Groene inhoudsopgave
Vleesetende planten zien er bijzonder uit. Ze kunnen tandjes, toeters of klevende bladeren hebben. Het ziet er nogal angstaanjagend maar tegelijkertijd grappig uit. Gelukkig doen ze ons niks kwaad, maar vleesetende planten kunnen écht vliegen en spinnetjes oppeuzelen. Neem jij ook een vleesetende plant in huis? Hieronder staan alle vleesetende planten op een rij, inclusief hoe je deze moet verzorgen.
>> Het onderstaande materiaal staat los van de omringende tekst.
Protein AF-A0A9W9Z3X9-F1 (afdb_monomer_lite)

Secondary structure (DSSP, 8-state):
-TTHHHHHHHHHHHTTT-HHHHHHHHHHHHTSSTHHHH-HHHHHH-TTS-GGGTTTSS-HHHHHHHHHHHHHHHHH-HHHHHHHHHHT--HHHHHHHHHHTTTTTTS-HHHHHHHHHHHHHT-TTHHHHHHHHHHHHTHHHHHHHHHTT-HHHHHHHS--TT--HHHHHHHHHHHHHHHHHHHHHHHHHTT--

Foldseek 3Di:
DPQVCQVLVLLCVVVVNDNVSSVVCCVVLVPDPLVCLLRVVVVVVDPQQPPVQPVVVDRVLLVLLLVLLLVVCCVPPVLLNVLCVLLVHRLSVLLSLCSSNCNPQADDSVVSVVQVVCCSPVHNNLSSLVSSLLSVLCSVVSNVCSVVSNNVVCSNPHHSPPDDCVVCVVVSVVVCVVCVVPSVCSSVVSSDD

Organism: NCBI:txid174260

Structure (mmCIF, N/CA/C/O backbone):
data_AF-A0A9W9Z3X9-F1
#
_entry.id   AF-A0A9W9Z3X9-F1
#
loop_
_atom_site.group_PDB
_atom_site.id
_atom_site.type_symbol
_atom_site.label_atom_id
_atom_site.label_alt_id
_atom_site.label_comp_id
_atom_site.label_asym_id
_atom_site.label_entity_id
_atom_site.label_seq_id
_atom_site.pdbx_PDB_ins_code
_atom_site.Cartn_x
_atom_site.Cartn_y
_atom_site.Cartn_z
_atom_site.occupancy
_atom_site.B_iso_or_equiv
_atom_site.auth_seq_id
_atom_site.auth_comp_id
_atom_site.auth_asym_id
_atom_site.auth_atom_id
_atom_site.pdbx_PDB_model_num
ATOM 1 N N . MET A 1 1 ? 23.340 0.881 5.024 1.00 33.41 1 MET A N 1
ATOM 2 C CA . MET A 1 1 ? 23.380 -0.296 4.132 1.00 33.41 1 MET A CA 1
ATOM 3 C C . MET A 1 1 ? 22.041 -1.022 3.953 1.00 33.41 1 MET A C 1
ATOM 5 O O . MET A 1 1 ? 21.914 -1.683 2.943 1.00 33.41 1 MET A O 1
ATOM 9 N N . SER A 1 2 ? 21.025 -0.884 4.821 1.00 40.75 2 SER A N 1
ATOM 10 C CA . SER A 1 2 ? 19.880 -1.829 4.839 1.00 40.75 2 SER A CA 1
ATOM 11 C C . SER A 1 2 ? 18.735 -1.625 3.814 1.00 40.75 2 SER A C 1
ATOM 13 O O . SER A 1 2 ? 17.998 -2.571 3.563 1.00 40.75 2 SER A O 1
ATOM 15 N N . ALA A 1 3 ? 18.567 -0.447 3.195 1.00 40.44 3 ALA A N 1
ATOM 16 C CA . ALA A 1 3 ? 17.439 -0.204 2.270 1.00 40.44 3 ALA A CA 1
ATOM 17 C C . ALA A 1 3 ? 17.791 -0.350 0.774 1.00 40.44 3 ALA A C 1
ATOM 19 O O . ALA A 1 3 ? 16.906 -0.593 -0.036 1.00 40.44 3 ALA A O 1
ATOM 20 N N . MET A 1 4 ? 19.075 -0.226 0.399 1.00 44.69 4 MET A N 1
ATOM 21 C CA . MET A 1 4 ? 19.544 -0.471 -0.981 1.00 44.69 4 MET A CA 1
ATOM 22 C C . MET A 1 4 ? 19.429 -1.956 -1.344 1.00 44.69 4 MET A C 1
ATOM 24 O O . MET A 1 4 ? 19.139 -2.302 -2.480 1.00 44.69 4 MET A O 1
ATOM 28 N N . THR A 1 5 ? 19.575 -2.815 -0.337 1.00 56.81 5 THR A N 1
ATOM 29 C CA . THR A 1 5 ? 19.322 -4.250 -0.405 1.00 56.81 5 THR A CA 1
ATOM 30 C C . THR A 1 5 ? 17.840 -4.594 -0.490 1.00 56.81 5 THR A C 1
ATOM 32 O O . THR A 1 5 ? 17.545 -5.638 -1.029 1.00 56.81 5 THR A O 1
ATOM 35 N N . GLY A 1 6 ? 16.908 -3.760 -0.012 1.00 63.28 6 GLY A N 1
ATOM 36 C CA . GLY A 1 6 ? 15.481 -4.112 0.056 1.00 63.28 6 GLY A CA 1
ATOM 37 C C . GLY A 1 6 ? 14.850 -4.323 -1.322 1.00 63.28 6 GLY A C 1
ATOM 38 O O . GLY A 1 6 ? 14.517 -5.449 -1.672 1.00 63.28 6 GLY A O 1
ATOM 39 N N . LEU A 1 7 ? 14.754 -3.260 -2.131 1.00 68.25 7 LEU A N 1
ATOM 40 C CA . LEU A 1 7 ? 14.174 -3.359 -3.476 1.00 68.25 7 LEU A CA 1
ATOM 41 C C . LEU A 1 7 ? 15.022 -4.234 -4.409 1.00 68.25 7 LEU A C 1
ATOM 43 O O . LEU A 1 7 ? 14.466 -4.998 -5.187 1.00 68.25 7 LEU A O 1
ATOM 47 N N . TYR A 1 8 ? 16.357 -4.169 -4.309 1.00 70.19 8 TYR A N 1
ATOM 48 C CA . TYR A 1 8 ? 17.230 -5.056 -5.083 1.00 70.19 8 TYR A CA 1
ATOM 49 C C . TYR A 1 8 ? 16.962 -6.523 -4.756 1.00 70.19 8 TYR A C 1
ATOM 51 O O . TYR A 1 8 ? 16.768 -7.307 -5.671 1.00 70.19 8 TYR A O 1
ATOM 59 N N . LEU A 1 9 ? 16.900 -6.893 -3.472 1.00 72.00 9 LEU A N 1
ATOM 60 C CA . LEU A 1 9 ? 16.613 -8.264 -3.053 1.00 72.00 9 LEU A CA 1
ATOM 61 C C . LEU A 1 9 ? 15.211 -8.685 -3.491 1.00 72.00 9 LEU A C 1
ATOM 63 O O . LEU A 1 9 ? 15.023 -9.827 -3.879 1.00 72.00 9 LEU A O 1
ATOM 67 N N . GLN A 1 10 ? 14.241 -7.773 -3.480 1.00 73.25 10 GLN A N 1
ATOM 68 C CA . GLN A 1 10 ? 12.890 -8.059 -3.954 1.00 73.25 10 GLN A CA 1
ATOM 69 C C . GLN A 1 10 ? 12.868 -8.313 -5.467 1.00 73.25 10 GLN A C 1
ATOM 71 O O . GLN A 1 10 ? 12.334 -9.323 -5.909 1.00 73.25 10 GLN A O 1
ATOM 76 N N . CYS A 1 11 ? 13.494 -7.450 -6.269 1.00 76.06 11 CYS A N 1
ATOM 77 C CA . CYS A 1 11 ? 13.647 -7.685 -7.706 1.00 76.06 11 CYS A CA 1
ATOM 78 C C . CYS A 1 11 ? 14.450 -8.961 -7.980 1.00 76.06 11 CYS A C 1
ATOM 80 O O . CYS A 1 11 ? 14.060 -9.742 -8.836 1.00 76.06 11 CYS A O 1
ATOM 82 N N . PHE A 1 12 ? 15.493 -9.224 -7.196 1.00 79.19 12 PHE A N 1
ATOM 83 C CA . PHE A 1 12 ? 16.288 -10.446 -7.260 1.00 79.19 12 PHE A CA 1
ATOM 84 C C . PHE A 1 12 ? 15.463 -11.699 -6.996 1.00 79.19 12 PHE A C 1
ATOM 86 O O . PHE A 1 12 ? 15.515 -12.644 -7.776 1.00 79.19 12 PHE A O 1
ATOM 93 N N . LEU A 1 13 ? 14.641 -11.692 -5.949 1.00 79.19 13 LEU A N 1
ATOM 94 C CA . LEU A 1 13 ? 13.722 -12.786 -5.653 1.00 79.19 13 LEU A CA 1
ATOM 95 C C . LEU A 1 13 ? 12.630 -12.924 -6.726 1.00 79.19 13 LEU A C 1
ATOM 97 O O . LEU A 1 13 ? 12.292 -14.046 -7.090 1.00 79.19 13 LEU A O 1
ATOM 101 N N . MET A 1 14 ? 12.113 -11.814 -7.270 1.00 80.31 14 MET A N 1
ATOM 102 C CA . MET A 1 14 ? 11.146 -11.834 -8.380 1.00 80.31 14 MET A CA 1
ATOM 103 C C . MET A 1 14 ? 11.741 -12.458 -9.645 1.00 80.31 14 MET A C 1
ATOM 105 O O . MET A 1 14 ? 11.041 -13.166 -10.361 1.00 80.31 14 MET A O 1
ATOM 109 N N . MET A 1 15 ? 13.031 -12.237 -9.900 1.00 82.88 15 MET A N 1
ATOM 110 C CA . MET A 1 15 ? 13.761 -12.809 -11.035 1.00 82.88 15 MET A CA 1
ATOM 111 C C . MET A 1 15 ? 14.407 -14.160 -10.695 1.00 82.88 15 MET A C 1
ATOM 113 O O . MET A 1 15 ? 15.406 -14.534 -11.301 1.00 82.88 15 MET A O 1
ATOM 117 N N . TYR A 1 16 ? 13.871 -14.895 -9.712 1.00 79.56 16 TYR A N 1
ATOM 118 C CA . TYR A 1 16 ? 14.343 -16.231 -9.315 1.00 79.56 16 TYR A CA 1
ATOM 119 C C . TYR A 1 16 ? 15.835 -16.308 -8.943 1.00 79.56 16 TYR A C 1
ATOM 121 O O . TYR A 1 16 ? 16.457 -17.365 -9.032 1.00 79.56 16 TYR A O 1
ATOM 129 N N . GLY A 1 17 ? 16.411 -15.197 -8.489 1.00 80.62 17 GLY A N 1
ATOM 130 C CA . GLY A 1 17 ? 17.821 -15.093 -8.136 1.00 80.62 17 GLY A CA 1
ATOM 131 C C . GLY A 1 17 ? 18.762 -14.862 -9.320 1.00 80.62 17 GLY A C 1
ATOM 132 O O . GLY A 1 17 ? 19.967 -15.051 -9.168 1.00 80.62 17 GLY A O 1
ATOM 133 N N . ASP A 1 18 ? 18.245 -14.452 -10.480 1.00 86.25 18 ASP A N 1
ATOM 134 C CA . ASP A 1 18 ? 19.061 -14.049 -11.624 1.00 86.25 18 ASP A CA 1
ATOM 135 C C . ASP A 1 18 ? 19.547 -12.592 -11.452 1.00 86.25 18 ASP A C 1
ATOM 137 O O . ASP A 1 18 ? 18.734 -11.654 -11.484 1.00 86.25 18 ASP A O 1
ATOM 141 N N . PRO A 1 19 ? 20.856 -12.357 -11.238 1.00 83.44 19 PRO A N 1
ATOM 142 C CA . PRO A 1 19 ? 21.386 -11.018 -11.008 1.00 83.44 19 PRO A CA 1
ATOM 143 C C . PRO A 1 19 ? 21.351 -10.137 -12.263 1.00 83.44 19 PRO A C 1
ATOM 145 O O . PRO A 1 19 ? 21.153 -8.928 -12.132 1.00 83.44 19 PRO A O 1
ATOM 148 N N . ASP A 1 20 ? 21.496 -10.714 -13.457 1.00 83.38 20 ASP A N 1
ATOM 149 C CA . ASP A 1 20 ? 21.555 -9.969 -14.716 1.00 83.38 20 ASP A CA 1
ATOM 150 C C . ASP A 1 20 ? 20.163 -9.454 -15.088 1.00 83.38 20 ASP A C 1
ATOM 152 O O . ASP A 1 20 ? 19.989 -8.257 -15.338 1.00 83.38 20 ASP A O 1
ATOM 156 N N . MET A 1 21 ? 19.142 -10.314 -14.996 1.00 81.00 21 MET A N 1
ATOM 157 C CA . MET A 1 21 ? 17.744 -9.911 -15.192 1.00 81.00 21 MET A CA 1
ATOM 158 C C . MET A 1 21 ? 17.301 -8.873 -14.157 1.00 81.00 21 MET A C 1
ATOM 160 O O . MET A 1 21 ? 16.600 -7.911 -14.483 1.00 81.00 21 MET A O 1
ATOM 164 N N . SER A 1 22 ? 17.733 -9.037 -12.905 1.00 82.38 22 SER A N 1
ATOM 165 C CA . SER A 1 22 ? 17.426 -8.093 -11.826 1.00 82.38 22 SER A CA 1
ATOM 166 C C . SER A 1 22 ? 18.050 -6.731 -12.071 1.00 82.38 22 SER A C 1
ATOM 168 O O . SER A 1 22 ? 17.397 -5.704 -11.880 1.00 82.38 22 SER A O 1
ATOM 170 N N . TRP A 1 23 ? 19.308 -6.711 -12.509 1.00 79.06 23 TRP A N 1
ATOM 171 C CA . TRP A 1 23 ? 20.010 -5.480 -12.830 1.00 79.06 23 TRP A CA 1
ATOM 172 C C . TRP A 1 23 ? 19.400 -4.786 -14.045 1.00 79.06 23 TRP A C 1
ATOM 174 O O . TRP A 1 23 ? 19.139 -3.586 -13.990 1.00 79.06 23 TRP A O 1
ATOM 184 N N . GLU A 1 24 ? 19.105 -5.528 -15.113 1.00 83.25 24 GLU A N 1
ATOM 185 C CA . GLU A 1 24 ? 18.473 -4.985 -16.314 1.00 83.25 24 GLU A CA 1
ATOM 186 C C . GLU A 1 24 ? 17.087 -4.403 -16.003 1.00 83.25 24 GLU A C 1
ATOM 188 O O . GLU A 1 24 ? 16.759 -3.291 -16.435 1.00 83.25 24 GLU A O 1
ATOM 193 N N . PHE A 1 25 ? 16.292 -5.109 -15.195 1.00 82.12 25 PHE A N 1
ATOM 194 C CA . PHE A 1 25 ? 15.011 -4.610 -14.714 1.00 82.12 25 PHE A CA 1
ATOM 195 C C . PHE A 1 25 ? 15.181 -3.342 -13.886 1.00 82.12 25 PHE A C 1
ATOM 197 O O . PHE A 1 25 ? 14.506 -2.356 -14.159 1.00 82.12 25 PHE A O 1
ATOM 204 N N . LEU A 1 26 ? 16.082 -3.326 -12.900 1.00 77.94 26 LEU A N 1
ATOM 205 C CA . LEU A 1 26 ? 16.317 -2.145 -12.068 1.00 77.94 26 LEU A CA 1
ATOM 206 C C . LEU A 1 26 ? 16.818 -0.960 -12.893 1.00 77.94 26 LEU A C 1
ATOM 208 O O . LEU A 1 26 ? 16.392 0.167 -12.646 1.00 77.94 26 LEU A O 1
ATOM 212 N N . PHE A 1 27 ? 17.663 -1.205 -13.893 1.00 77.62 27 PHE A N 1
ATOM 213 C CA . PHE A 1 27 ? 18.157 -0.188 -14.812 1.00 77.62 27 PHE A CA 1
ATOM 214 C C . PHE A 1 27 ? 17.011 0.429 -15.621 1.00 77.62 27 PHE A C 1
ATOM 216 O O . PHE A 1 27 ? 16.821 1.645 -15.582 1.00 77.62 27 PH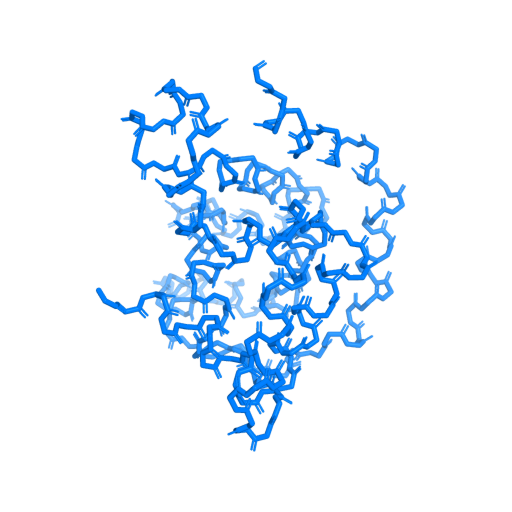E A O 1
ATOM 223 N N . LYS A 1 28 ? 16.171 -0.393 -16.262 1.00 78.25 28 LYS A N 1
ATOM 224 C CA . LYS A 1 28 ? 14.974 0.067 -16.995 1.00 78.25 28 LYS A CA 1
ATOM 225 C C . LYS A 1 28 ? 13.933 0.708 -16.075 1.00 78.25 28 LYS A C 1
ATOM 227 O O . LYS A 1 28 ? 13.320 1.713 -16.409 1.00 78.25 28 LYS A O 1
ATOM 232 N N . CYS A 1 29 ? 13.742 0.159 -14.884 1.00 73.62 29 CYS A N 1
ATOM 233 C CA . CYS A 1 29 ? 12.832 0.691 -13.881 1.00 73.62 29 CYS A CA 1
ATOM 234 C C . CYS A 1 29 ? 13.323 2.056 -13.387 1.00 73.62 29 CYS A C 1
ATOM 236 O O . CYS A 1 29 ? 12.510 2.945 -13.138 1.00 73.62 29 CYS A O 1
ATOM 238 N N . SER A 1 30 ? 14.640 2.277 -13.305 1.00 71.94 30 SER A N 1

Vleesetende planten en hun oorsprong
Vleesetende planten komen van oorsprong uit het moeras. Ook kun je ze terugvinden in het tropische regenwoud. En wist je dat je de Zonnedauw zelfs in ons eigen land kunt vinden? Toch is het vrij klein dat je ooit een vleesetende plant tegenkomt, behalve in het tuincentrum dan.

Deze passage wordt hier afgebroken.